Was dem
Peter Maffay sein Drache "Tabaluga" ist, stellt für Herman
Van Veen die Ente "Alfred Joducus Kwak" dar. Er schuf
diese Figur für eine Theateraufführung, die Kinder in Stile von "Peter
und der Wolf" mit den Instrumenten eines Symphonieorchesters
bekannt machen sollte. Gezeichnet wurde das Federvieh zunächst von
Annet Kossen und dann übernahm Harald Siepermann. Dieser machte auch
im Bereich des Disney-Zeichentrickfilms Furore.
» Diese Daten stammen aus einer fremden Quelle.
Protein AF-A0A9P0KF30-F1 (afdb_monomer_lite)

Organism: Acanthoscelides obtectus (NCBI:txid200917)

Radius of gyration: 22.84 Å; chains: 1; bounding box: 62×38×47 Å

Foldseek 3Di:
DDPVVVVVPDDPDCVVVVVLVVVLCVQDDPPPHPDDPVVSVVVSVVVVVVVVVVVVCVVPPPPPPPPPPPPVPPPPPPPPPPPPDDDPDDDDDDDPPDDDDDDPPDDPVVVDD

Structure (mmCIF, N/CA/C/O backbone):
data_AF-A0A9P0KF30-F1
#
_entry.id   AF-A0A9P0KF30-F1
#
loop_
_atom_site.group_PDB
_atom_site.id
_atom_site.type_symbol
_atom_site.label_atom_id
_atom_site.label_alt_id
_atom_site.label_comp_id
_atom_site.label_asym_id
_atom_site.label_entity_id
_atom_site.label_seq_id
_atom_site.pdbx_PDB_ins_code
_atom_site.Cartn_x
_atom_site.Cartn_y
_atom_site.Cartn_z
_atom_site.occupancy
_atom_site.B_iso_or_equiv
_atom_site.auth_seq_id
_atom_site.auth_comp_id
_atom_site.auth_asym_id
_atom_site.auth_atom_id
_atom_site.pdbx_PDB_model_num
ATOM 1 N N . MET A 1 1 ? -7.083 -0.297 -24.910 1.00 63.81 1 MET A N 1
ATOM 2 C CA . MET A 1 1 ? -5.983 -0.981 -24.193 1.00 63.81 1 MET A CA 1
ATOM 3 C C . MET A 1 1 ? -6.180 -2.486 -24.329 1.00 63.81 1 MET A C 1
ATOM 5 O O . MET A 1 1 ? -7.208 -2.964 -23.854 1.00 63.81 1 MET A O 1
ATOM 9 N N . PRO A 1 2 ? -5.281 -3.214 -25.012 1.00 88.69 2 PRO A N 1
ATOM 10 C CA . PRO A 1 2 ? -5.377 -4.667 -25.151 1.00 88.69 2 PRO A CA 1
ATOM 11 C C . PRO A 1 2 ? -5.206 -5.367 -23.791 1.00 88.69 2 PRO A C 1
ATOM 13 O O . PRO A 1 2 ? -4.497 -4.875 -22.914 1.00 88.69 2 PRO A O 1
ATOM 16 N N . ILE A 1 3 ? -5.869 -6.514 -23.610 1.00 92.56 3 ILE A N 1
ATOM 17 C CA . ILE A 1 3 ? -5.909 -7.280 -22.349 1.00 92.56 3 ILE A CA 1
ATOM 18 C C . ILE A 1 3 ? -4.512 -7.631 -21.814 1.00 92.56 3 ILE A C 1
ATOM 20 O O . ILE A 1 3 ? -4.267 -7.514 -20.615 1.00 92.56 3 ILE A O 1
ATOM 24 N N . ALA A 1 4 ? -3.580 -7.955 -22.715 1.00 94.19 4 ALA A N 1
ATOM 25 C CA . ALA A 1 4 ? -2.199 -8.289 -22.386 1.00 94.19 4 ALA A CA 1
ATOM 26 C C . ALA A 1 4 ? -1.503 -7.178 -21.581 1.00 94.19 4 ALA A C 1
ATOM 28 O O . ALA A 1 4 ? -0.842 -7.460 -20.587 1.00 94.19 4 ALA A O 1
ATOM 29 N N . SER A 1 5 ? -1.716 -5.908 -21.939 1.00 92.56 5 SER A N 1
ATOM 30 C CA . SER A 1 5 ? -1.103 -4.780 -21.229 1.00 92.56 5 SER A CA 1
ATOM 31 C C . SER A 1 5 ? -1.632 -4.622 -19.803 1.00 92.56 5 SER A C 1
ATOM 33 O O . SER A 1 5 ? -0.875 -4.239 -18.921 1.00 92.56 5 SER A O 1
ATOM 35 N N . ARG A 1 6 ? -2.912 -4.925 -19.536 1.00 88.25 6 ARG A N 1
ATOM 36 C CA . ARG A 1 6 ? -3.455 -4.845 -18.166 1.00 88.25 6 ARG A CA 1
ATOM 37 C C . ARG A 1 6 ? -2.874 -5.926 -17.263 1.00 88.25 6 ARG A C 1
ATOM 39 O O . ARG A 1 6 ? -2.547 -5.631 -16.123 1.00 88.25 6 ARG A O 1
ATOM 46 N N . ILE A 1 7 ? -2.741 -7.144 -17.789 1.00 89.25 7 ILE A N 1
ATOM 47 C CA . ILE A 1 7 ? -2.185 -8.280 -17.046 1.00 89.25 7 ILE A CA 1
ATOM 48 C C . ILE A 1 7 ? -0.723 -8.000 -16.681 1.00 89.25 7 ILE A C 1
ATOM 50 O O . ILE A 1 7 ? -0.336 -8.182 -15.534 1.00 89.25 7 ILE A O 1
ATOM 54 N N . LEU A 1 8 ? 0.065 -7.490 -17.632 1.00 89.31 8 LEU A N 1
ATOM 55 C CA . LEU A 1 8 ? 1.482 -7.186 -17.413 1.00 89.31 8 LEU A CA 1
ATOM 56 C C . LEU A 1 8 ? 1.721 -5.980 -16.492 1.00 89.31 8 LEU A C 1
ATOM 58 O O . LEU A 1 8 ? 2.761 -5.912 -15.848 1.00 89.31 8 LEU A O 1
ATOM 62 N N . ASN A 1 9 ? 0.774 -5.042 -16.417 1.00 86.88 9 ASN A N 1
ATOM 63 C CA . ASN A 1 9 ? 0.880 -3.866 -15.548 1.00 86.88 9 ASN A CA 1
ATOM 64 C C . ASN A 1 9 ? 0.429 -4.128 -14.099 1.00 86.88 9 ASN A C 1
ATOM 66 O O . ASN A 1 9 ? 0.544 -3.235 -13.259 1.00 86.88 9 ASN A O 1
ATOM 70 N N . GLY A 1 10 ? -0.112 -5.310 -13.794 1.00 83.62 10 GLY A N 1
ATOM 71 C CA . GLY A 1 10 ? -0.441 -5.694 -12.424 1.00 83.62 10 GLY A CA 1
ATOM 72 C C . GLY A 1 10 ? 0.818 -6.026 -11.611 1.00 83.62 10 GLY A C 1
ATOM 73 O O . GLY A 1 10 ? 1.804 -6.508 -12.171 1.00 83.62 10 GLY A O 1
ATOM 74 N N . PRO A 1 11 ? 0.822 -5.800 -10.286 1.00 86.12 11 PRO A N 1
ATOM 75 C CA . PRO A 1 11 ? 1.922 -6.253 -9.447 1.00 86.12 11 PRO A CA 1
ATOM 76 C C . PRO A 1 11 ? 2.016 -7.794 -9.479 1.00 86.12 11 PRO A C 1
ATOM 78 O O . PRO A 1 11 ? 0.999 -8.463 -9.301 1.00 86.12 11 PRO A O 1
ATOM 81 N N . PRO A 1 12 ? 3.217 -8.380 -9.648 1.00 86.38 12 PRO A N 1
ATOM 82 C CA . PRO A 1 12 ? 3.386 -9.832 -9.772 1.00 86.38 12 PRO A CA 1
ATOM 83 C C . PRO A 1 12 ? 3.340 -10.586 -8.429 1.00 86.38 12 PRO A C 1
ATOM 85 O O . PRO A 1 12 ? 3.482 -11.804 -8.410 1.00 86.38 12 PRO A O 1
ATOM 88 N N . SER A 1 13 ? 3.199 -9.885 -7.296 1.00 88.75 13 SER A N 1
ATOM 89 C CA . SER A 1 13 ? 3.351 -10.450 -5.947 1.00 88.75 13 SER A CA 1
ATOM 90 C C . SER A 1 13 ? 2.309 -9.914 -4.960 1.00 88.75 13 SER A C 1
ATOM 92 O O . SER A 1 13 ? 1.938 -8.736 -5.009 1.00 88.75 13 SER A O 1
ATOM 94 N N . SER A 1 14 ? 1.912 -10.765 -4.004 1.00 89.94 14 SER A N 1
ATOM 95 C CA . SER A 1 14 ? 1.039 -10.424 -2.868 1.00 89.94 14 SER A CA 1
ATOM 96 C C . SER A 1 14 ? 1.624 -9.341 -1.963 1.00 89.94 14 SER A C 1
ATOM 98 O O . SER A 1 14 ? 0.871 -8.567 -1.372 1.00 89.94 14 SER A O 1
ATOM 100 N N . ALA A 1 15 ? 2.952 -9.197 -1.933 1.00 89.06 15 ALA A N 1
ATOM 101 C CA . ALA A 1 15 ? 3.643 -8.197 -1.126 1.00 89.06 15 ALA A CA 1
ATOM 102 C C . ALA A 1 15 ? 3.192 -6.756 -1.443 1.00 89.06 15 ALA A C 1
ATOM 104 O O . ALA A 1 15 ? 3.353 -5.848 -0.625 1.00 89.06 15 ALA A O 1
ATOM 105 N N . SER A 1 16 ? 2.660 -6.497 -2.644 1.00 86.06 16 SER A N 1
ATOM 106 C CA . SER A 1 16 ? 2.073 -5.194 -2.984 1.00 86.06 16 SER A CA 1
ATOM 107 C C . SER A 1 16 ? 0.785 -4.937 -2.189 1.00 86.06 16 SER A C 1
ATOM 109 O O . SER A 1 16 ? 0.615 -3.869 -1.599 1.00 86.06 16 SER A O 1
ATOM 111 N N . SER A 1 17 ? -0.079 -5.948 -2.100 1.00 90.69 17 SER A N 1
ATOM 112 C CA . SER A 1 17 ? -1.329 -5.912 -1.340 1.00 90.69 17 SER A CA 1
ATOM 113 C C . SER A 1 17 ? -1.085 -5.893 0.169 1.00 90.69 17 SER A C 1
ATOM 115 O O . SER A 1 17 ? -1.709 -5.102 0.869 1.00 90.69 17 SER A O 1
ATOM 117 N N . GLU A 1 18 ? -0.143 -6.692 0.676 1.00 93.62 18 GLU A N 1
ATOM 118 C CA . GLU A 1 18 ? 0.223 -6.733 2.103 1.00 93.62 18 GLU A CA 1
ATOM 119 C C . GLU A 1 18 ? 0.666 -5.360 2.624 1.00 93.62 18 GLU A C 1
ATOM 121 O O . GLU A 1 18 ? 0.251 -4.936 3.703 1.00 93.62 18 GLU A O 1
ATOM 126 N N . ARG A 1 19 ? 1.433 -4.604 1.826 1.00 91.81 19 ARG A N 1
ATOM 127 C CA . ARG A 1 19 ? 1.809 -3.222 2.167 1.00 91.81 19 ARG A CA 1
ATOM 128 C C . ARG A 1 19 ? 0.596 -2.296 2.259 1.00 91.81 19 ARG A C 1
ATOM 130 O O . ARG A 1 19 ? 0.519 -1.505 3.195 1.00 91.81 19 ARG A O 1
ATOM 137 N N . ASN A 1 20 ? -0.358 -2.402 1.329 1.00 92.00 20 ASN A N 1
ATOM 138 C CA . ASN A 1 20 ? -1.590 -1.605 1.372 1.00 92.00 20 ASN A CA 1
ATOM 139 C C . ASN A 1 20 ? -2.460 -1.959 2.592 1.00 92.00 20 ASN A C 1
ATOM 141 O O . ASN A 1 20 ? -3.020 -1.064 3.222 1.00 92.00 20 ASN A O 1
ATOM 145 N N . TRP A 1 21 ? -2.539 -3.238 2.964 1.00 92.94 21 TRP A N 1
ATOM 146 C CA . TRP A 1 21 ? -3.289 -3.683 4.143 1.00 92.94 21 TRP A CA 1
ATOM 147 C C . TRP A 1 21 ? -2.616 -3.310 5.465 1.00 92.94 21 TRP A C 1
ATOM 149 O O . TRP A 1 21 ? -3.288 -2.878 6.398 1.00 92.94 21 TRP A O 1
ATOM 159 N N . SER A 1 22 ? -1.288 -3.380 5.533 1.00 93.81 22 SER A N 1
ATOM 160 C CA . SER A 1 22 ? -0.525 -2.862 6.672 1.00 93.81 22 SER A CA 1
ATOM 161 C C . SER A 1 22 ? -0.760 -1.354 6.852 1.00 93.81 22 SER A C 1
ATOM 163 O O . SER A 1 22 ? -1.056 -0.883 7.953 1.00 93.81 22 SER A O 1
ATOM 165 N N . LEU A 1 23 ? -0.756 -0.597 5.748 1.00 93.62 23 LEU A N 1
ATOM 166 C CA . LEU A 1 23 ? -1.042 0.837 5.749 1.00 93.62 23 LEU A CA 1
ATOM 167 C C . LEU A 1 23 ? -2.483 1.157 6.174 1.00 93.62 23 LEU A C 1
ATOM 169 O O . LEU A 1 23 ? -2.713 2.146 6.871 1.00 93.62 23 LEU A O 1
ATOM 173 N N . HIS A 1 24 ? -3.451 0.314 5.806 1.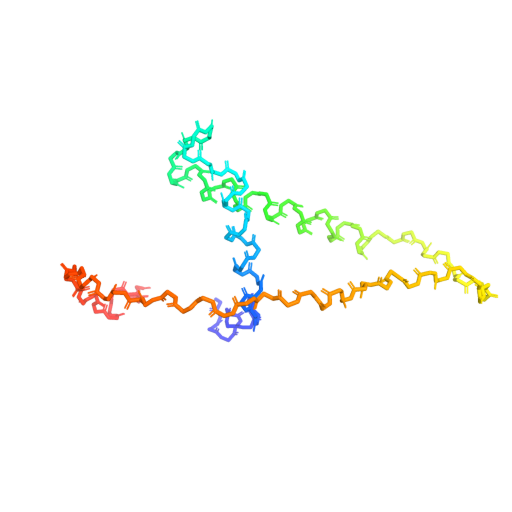00 93.25 24 HIS A N 1
ATOM 174 C CA . HIS A 1 24 ? -4.822 0.434 6.298 1.00 93.25 24 HIS A CA 1
ATOM 175 C C . HIS A 1 24 ? -4.867 0.395 7.832 1.00 93.25 24 HIS A C 1
ATOM 177 O O . HIS A 1 24 ? -5.503 1.259 8.430 1.00 93.25 24 HIS A O 1
ATOM 183 N N . GLY A 1 25 ? -4.154 -0.539 8.473 1.00 90.38 25 GLY A N 1
ATOM 184 C CA . GLY A 1 25 ? -4.070 -0.624 9.938 1.00 90.38 25 GLY A CA 1
ATOM 185 C C . GLY A 1 25 ? -3.336 0.553 10.594 1.00 90.38 25 GLY A C 1
ATOM 186 O O . GLY A 1 25 ? -3.649 0.931 11.722 1.00 90.38 25 GLY A O 1
ATOM 187 N N . LEU A 1 26 ? -2.394 1.178 9.880 1.00 90.00 26 LEU A N 1
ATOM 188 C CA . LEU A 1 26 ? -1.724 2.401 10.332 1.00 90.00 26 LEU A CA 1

Er entwarf den roten
Drachen Mushu für "Mulan" und sehr viele Figuren für "Tarzan"
und gab auch 2002 ein kurzes Gastspiel in der "Hör Zu" als
"Mecki"-Zeichner.
Die
Trickfilmserie mit Alfred Jodocus Kwak erhielt 1990 die "Goldene
Kamera". Ab 1987 erschienen bei Carlsen unter dem Titel "Die
seltsamen Abenteuer der Ente Alfred Jodocus Kwak" drei Comic-Alben.
Anfang der Neunziger Jahre gab es noch eine kurzlebige Heftchen-Serie
beim Condor Verlag und dann war erst einmal Ruhe.
Doch
mit diesem Bilderbuch jetzt kehrt die Ente wieder zurück. Auf der
Titelseite ist der Aufkleber "Ein Buch für Unicef" zu
sehen und auf Seite trifft Alfred J. Kwak auf Nelson Mandela. Inhaltlich
geht es zunächst ziemlich ungezwungen zu. Die Ente sitzt schon recht
bald auf dem Klo und singt das "Kacklied" (Noten liegen
bei!). Doch diese Stimmung hält nicht lange an, denn auf dem Zeitungs-Klopapier
erfährt Alfred, dass im armen Land Congabonga eine schreckliche
Krankheit ausgebrochen ist, die den Bewohnern ihre "Du-weißt-schons"
abfallen lässt. Alfred reist mit einem Zeitfahrrad durch die Weltgeschichte,
organisiert Klebstoff und alles wird gut. Insgesamt also eine etwas
simpel gestrickte Aids-Parabel, die nur bedingt Aufklärung bietet.
Doch immerhin sind Harald Siepermanns Zeichnungen recht schön anzusehen.